9. In one of his many gaffes, Romney referred to himself as “unemployed.” Yet he keeps millions in offshore banks and won’t release his tax returns. If you think he has empathy for the real unemployed, let alone the middle class, vote for him. But don’t be surprised if he continues the class warfare that bankers have been winning over our students and the rest of us.

10. From the Gospel of Grover Norquist to fundamentalist religion, the GOP looks to extremists for its “base.” Romney has done nothing to change that. On the contrary, he has pandered to every extremist group his campaign flunkies can discern. If you want to see the GOP reform itself, so that a well-qualified candidate like Jon Huntsman, Jr., can someday have a chance of securing its nomination, your best chance is to pass Romney by. Or you can vote for him and hope he loses badly, thereby jolting his party into reform.

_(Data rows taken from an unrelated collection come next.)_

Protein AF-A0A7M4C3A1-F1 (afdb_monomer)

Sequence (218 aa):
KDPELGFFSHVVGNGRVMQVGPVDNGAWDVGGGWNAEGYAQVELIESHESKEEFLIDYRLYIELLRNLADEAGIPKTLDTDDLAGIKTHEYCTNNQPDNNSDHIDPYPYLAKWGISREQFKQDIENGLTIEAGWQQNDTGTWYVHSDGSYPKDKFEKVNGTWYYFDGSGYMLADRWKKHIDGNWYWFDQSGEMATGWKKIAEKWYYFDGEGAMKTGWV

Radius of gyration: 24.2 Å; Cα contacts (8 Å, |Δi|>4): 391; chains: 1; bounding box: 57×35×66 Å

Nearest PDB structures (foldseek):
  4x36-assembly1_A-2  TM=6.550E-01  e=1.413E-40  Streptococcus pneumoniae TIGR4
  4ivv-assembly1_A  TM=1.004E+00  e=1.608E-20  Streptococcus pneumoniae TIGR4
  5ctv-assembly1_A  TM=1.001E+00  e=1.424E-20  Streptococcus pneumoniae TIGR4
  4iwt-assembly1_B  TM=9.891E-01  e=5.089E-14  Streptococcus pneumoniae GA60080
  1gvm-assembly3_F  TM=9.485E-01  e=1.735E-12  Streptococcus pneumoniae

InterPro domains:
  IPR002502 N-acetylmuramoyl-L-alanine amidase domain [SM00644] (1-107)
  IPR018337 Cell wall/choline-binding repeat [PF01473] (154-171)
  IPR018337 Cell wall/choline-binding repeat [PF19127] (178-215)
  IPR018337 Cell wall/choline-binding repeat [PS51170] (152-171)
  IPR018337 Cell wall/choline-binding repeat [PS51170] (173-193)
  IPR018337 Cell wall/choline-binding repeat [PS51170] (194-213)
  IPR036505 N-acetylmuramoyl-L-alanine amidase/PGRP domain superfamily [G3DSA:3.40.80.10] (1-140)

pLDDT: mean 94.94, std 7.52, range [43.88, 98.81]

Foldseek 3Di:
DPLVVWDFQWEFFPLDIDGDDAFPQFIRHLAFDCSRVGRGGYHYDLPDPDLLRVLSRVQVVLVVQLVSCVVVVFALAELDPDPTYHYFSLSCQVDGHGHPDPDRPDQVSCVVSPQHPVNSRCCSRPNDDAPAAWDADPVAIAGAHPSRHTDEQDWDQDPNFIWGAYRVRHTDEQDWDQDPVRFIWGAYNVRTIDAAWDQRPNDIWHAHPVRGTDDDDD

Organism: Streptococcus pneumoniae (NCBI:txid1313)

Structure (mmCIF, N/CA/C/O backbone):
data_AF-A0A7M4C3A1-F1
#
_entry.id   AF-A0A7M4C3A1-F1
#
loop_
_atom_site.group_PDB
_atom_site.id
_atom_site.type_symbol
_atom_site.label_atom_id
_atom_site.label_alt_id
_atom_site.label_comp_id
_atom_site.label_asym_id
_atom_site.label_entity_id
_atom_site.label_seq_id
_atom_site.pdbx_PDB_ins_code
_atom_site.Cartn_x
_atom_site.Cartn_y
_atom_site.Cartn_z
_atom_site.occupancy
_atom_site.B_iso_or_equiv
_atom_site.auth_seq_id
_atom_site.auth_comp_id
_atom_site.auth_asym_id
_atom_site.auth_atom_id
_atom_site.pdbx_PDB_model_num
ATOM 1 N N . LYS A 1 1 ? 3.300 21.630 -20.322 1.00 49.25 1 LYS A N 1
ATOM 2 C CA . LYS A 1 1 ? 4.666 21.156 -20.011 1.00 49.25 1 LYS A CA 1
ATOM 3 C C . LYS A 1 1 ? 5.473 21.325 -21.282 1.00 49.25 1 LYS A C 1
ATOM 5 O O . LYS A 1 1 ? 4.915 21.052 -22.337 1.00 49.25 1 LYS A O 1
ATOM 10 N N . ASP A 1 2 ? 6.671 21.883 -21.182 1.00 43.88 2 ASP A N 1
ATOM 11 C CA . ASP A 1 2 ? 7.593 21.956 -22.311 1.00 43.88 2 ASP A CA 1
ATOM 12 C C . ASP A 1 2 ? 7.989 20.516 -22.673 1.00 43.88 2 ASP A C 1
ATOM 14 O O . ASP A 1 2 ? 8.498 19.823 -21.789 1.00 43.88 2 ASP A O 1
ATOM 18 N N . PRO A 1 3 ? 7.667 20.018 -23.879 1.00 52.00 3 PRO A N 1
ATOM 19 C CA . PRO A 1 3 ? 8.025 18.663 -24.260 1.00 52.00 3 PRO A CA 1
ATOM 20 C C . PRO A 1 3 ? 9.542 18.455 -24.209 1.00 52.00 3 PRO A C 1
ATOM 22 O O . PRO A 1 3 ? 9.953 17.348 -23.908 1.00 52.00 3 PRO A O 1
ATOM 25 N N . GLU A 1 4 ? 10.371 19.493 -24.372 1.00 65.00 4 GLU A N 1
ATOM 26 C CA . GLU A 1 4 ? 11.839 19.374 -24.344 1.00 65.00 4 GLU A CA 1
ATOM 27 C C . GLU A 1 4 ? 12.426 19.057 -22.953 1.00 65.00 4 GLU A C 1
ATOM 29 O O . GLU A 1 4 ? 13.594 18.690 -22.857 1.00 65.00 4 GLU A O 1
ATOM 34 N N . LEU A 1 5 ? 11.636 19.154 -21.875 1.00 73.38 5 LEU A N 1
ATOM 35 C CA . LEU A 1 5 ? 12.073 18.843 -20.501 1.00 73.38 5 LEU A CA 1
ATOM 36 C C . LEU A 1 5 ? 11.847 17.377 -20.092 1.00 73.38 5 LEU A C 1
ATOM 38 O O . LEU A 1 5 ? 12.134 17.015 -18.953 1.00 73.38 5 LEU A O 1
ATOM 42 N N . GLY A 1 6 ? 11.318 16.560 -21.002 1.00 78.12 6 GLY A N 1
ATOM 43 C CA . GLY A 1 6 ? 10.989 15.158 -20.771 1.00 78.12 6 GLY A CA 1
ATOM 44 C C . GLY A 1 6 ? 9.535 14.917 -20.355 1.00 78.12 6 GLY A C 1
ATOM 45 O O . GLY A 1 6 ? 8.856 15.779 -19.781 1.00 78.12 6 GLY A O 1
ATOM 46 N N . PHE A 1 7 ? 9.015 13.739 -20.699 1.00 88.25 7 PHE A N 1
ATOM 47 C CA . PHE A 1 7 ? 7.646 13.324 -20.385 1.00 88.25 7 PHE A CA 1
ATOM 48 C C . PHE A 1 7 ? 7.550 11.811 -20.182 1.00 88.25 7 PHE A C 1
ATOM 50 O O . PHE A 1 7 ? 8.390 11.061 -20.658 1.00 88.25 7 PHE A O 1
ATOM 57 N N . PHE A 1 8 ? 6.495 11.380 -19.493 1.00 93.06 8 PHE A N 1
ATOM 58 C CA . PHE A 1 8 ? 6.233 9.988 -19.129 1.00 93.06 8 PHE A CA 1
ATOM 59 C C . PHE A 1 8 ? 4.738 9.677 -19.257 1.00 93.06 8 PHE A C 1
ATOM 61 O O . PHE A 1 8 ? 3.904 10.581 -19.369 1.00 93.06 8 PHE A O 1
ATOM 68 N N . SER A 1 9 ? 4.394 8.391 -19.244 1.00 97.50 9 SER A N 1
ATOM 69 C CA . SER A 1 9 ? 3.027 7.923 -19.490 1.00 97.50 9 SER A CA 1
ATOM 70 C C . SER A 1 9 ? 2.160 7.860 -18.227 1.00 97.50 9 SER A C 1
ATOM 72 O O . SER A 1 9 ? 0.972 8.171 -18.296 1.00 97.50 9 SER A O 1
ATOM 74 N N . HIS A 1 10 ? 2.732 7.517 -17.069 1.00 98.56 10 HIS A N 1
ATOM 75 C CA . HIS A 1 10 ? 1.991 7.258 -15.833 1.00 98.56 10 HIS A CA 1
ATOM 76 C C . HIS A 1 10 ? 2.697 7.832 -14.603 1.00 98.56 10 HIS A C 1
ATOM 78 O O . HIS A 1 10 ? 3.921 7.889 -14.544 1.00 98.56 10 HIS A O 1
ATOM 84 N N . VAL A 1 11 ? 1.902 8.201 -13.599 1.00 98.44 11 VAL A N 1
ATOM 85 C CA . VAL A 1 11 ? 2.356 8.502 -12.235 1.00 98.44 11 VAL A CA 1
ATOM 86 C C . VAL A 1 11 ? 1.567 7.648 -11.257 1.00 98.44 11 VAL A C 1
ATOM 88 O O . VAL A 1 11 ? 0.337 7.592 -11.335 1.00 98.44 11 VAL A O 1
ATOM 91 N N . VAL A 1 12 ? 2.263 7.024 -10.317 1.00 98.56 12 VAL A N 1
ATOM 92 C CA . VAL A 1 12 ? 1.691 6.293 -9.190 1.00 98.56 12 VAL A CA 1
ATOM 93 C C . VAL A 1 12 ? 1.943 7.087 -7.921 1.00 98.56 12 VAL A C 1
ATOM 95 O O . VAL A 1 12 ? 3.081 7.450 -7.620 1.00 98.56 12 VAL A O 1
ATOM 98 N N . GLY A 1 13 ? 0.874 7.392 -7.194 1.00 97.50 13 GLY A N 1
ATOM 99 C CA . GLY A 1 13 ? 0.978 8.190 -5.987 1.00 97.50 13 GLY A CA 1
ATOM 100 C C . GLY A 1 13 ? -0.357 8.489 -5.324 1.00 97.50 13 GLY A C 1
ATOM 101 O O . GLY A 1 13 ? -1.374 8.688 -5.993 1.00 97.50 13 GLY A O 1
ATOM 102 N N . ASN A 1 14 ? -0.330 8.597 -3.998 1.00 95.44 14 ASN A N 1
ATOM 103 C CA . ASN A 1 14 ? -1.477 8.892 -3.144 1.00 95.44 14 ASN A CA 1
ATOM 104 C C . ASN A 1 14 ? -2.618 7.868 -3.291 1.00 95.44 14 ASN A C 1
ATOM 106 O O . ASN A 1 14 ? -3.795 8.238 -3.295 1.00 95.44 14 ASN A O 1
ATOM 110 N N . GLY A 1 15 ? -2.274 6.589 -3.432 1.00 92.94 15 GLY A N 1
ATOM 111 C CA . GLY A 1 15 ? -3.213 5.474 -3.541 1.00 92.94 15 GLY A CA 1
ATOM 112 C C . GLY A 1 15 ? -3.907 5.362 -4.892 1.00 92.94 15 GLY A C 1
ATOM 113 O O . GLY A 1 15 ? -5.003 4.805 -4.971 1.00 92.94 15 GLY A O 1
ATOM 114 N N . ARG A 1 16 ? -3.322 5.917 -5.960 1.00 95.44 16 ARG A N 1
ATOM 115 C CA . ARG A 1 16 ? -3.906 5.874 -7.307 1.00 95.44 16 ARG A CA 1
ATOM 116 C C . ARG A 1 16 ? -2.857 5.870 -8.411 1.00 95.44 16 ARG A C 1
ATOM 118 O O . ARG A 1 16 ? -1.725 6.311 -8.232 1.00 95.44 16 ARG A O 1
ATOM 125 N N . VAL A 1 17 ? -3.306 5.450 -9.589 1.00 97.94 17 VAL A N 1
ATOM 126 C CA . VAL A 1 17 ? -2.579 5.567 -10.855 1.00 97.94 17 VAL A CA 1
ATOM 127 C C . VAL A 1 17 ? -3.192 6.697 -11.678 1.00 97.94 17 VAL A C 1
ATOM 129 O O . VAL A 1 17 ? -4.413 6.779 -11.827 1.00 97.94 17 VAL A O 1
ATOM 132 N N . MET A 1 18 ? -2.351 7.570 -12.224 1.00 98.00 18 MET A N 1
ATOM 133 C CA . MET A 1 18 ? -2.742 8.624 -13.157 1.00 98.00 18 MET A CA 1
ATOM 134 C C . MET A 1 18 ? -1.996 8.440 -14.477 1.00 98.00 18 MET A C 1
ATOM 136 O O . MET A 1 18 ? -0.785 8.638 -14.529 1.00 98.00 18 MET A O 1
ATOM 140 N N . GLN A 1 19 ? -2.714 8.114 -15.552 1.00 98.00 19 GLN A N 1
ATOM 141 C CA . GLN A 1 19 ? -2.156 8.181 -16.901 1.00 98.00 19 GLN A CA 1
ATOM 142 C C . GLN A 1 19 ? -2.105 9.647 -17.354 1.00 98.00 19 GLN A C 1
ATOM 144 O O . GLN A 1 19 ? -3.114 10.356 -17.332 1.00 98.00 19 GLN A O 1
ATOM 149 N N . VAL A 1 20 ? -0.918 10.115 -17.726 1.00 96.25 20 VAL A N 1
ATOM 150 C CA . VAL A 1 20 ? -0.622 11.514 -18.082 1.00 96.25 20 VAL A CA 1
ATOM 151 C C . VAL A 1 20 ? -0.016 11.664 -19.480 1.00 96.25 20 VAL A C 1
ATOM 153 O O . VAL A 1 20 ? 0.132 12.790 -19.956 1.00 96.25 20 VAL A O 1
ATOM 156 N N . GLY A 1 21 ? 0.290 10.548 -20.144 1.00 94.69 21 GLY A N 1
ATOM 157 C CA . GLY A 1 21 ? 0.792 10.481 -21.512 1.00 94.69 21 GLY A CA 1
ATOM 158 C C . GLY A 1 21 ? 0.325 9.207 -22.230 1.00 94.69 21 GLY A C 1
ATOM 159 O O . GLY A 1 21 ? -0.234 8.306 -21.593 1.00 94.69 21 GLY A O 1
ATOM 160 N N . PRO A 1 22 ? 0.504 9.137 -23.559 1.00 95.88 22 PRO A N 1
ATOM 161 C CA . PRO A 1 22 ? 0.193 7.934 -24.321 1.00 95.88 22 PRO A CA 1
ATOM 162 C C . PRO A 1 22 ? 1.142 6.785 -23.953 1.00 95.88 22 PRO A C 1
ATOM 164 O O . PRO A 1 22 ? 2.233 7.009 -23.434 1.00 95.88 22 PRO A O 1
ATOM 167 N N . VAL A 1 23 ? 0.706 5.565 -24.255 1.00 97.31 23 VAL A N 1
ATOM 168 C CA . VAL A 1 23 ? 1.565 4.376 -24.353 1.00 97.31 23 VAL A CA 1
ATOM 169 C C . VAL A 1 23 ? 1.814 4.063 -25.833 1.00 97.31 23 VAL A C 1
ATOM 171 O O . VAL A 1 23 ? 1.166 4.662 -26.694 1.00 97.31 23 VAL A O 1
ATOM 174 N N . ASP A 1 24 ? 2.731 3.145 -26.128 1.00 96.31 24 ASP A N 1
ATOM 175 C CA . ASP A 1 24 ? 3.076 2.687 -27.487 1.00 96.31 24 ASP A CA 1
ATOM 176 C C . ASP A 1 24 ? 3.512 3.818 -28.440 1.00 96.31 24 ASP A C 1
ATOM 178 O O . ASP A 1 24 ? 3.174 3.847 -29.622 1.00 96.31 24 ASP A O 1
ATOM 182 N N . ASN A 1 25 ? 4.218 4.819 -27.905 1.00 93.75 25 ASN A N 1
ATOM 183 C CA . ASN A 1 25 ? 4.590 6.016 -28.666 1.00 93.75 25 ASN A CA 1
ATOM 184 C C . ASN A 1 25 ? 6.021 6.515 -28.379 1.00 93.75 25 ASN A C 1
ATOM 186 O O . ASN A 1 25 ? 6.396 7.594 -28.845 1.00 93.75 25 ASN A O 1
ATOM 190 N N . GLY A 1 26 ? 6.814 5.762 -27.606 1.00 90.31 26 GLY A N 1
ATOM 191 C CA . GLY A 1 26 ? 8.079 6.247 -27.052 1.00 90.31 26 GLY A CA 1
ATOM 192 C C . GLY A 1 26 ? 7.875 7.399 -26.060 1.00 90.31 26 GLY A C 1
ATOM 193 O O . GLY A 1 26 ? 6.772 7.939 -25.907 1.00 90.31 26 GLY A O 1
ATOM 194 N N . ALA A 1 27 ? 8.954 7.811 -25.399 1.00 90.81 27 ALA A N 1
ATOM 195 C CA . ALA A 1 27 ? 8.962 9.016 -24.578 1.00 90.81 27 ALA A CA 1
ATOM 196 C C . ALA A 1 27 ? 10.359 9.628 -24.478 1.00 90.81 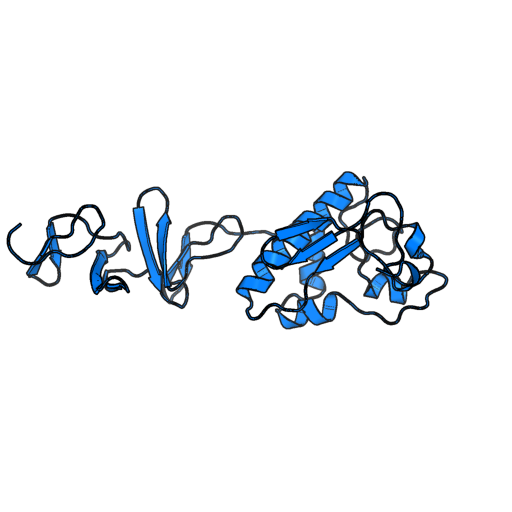27 ALA A C 1
ATOM 198 O O . ALA A 1 27 ? 11.357 9.001 -24.804 1.00 90.81 27 ALA A O 1
ATOM 199 N N . TRP A 1 28 ? 10.439 10.885 -24.050 1.00 90.12 28 TRP A N 1
ATOM 200 C CA . TRP A 1 28 ? 11.711 11.478 -23.638 1.00 90.12 28 TRP A CA 1
ATOM 201 C C . TRP A 1 28 ? 11.829 11.369 -22.122 1.00 90.12 28 TRP A C 1
ATOM 203 O O . TRP A 1 28 ? 11.607 12.343 -21.409 1.00 90.12 28 TRP A O 1
ATOM 213 N N . ASP A 1 29 ? 12.110 10.166 -21.639 1.00 89.88 29 ASP A N 1
ATOM 214 C CA . ASP A 1 29 ? 12.103 9.811 -20.219 1.00 89.88 29 ASP A CA 1
ATOM 215 C C . ASP A 1 29 ? 13.495 9.455 -19.701 1.00 89.88 29 ASP A C 1
ATOM 217 O O . ASP A 1 29 ? 13.931 10.001 -18.693 1.00 89.88 29 ASP A O 1
ATOM 221 N N . VAL A 1 30 ? 14.236 8.614 -20.428 1.00 94.44 30 VAL A N 1
ATOM 222 C C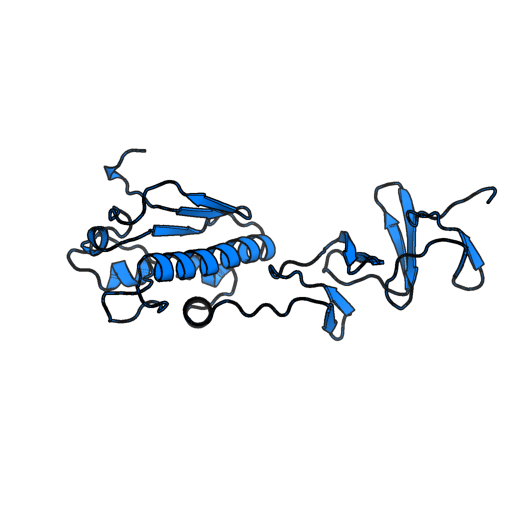A . VAL A 1 30 ? 15.517 8.062 -19.958 1.00 94.44 30 VAL A CA 1
ATOM 223 C C . VAL A 1 30 ? 16.743 8.828 -20.449 1.00 94.44 30 VAL A C 1
ATOM 225 O O . VAL A 1 30 ? 17.866 8.507 -20.067 1.00 94.44 30 VAL A O 1
ATOM 228 N N . GLY A 1 31 ? 16.568 9.849 -21.290 1.00 93.44 31 GLY A N 1
ATOM 229 C CA . GLY A 1 31 ? 17.653 10.754 -21.689 1.00 93.44 31 GLY A CA 1
ATOM 230 C C . GLY A 1 31 ? 18.713 10.126 -22.605 1.00 93.44 31 GLY A C 1
ATOM 231 O O . GLY A 1 31 ? 19.876 10.529 -22.565 1.00 93.44 31 GLY A O 1
ATOM 232 N N . GLY A 1 32 ? 18.338 9.155 -23.439 1.00 94.75 32 GLY A N 1
ATOM 233 C CA . GLY A 1 32 ? 19.241 8.532 -24.412 1.00 94.75 32 GLY A CA 1
ATOM 234 C C . GLY A 1 32 ? 18.503 7.739 -25.488 1.00 94.75 32 GLY A C 1
ATOM 235 O O . GLY A 1 32 ? 17.323 7.975 -25.747 1.00 94.75 32 GLY A O 1
ATOM 236 N N . GLY A 1 33 ? 19.196 6.818 -26.158 1.00 93.88 33 GLY A N 1
ATOM 237 C CA . GLY A 1 33 ? 18.671 6.112 -27.329 1.00 93.88 33 GLY A CA 1
ATOM 238 C C . GLY A 1 33 ? 17.458 5.218 -27.055 1.00 93.88 33 GLY A C 1
ATOM 239 O O . GLY A 1 33 ? 16.655 5.004 -27.961 1.00 93.88 33 GLY A O 1
ATOM 240 N N . TRP A 1 34 ? 17.262 4.751 -25.817 1.00 97.25 34 TRP A N 1
ATOM 241 C CA . TRP A 1 34 ? 16.096 3.934 -25.456 1.00 97.25 34 TRP A CA 1
ATOM 242 C C . TRP A 1 34 ? 14.809 4.735 -25.215 1.00 97.25 34 TRP A C 1
ATOM 244 O O . TRP A 1 34 ? 13.746 4.131 -25.096 1.00 97.25 34 TRP A O 1
ATOM 254 N N . ASN A 1 35 ? 14.855 6.070 -25.304 1.00 93.25 35 ASN A N 1
ATOM 255 C CA . ASN A 1 35 ? 13.663 6.925 -25.418 1.00 93.25 35 ASN A CA 1
ATOM 256 C C . ASN A 1 35 ? 12.690 6.437 -26.521 1.00 93.25 35 ASN A C 1
ATOM 258 O O . ASN A 1 35 ? 11.469 6.550 -26.405 1.00 93.25 35 ASN A O 1
ATOM 262 N N . ALA A 1 36 ? 13.229 5.882 -27.613 1.00 90.88 36 ALA A N 1
ATOM 263 C CA . ALA A 1 36 ? 12.438 5.371 -28.733 1.00 90.88 36 ALA A CA 1
ATOM 264 C C . ALA A 1 36 ? 11.834 3.972 -28.493 1.00 90.88 36 ALA A C 1
ATOM 266 O O . ALA A 1 36 ? 10.917 3.589 -29.213 1.00 90.88 36 ALA A O 1
ATOM 267 N N . GLU A 1 37 ? 12.335 3.223 -27.507 1.00 91.81 37 GLU A N 1
ATOM 268 C CA . GLU A 1 37 ? 11.944 1.829 -27.235 1.00 91.81 37 GLU A CA 1
ATOM 269 C C . GLU A 1 37 ? 10.818 1.726 -26.191 1.00 91.81 37 GLU A C 1
ATOM 271 O O . GLU A 1 37 ? 10.129 0.711 -26.096 1.00 91.81 37 GLU A O 1
ATOM 276 N N . GLY A 1 38 ? 10.632 2.766 -25.373 1.00 90.19 38 GLY A N 1
ATOM 277 C CA . GLY A 1 38 ? 9.712 2.733 -24.241 1.00 90.19 38 GLY A CA 1
ATOM 278 C C . GLY A 1 38 ? 8.238 2.671 -24.653 1.00 90.19 38 GLY A C 1
ATOM 279 O O . GLY A 1 38 ? 7.663 3.666 -25.095 1.00 90.19 38 GLY A O 1
ATOM 280 N N . TYR A 1 39 ? 7.593 1.525 -24.419 1.00 97.06 39 TYR A N 1
ATOM 281 C CA . TYR A 1 39 ? 6.139 1.376 -24.552 1.00 97.06 39 TYR A CA 1
ATOM 282 C C . TYR A 1 39 ? 5.377 2.244 -23.539 1.00 97.06 39 TYR A C 1
ATOM 284 O O . TYR A 1 39 ? 4.389 2.889 -23.881 1.00 97.06 39 TYR A O 1
ATOM 292 N N . ALA A 1 40 ? 5.838 2.268 -22.288 1.00 97.75 40 ALA A N 1
ATOM 293 C CA . ALA A 1 40 ? 5.273 3.068 -21.212 1.00 97.75 40 ALA A CA 1
ATOM 294 C C . ALA A 1 40 ? 6.350 3.402 -20.171 1.00 97.75 40 ALA A C 1
ATOM 296 O O . ALA A 1 40 ? 7.280 2.631 -19.950 1.00 97.75 40 ALA A O 1
ATOM 297 N N . GLN A 1 41 ? 6.182 4.546 -19.515 1.00 96.88 41 GLN A N 1
ATOM 298 C CA . GLN A 1 41 ? 7.077 5.119 -18.509 1.00 96.88 41 GLN A CA 1
ATOM 299 C C . GLN A 1 41 ? 6.275 5.447 -17.258 1.00 96.88 41 GLN A C 1
ATOM 301 O O . GLN A 1 41 ? 5.286 6.188 -17.346 1.00 96.88 41 GLN A O 1
ATOM 306 N N . VAL A 1 42 ? 6.668 4.876 -16.123 1.00 98.44 42 VAL A N 1
ATOM 307 C CA . VAL A 1 42 ? 5.910 4.945 -14.872 1.00 98.44 42 VAL A CA 1
ATOM 308 C C . VAL A 1 42 ? 6.762 5.591 -13.789 1.00 98.44 42 VAL A C 1
ATOM 310 O O . VAL A 1 42 ? 7.773 5.031 -13.376 1.00 98.44 42 VAL A O 1
ATOM 313 N N . GLU A 1 43 ? 6.291 6.725 -13.284 1.00 98.38 43 GLU A N 1
ATOM 314 C CA . GLU A 1 43 ? 6.895 7.447 -12.165 1.00 98.38 43 GLU A CA 1
ATOM 315 C C . GLU A 1 43 ? 6.231 7.055 -10.844 1.00 98.38 43 GLU A C 1
ATOM 317 O O . GLU A 1 43 ? 5.001 7.046 -10.747 1.00 98.38 43 GLU A O 1
ATOM 322 N N . LEU A 1 44 ? 7.022 6.792 -9.806 1.00 98.62 44 LEU A N 1
ATOM 323 C CA . LEU A 1 44 ? 6.534 6.668 -8.430 1.00 98.62 44 LEU A CA 1
ATOM 324 C C . LEU A 1 44 ? 6.785 7.991 -7.700 1.00 98.62 44 LEU A C 1
ATOM 326 O O . LEU A 1 44 ? 7.906 8.493 -7.712 1.00 98.62 44 LEU A O 1
ATOM 330 N N . ILE A 1 45 ? 5.773 8.565 -7.040 1.00 98.38 45 ILE A N 1
ATOM 331 C CA . ILE A 1 45 ? 5.992 9.801 -6.273 1.00 98.38 45 ILE A CA 1
ATOM 332 C C . ILE A 1 45 ? 7.016 9.584 -5.154 1.00 98.38 45 ILE A C 1
ATOM 334 O O . ILE A 1 45 ? 7.043 8.546 -4.495 1.00 98.38 45 ILE A O 1
ATOM 338 N N . GLU A 1 46 ? 7.804 10.617 -4.861 1.00 98.44 46 GLU A N 1
ATOM 339 C CA . GLU A 1 46 ? 8.795 10.551 -3.784 1.00 98.44 46 GLU A CA 1
ATOM 340 C C . GLU A 1 46 ? 8.366 11.243 -2.475 1.00 98.44 46 GLU A C 1
ATOM 342 O O . GLU A 1 46 ? 9.140 11.351 -1.517 1.00 98.44 46 GLU A O 1
ATOM 347 N N . SER A 1 47 ? 7.101 11.658 -2.372 1.00 98.25 47 SER A N 1
ATOM 348 C CA . SER A 1 47 ? 6.588 12.481 -1.268 1.00 98.25 47 SER A CA 1
ATOM 349 C C . SER A 1 47 ? 5.872 11.720 -0.146 1.00 98.25 47 SER A C 1
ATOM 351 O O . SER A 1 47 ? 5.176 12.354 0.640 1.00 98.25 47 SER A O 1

11. Romney plays his game strictly by the book of the GOP’s stale dogma. For thirty years, that “Little Red Book” has laid us low. If you can find a single important and original idea that Romney has ever had in public policy, by all means vote for him. But don’t be surprised if what you get is more of the usual: less regulation, more taxes for you (but less for the rich) and more crumbs from bankers’ tables.

12. With the aid of the Supreme Court’s supremely misguided decision in Citizens United, Romney and his rich friends are trying to buy the election with TV ads. California rejected similar candidacies of rich political ingenues Meg Whitman and Carly Fiorina. If you think it was wrong, by all means vote for Mitt. But before you do so, consider California’s small and easily curable deficit and status as the world’s eighth largest economy, all by itself.

Did someone hack this post?

The post above twice “disappeared” from this blog while in draft form. That has never happened before, and Google’s “issues page” gives no hint of any relevant problem there. So I believe this blog may have been hacked.

The most suspicious visiting IP address is this one: 10.144.128.#. One of my two IP-location services lists it as a “PRIVATE IP ADDRESS LAN.” That means the suspected hacker is hiding behind an anonymity service.

NOTE TO SUSPECTED HACKER: Technology won’t protect you. All it takes to force disclosure of your real identity is a subpoena, which can be served abroad under the Hague Convention. Two federal statutes—the Electronic Communications Privacy Act and the Computer Fraud and Abuse Act—protect this blog (along with every other private, Internet-connected computer).

So jail, fines and liability await if you hack this blog again. You might want to read here [subsection (c)] and here how deep is the guano you’ll be in, not to mention the “embarrassment” if you work for Romney or another public figure.

This blog is civil, but it won’t be silenced. I will prosecute hackers to the fullest extent of the law.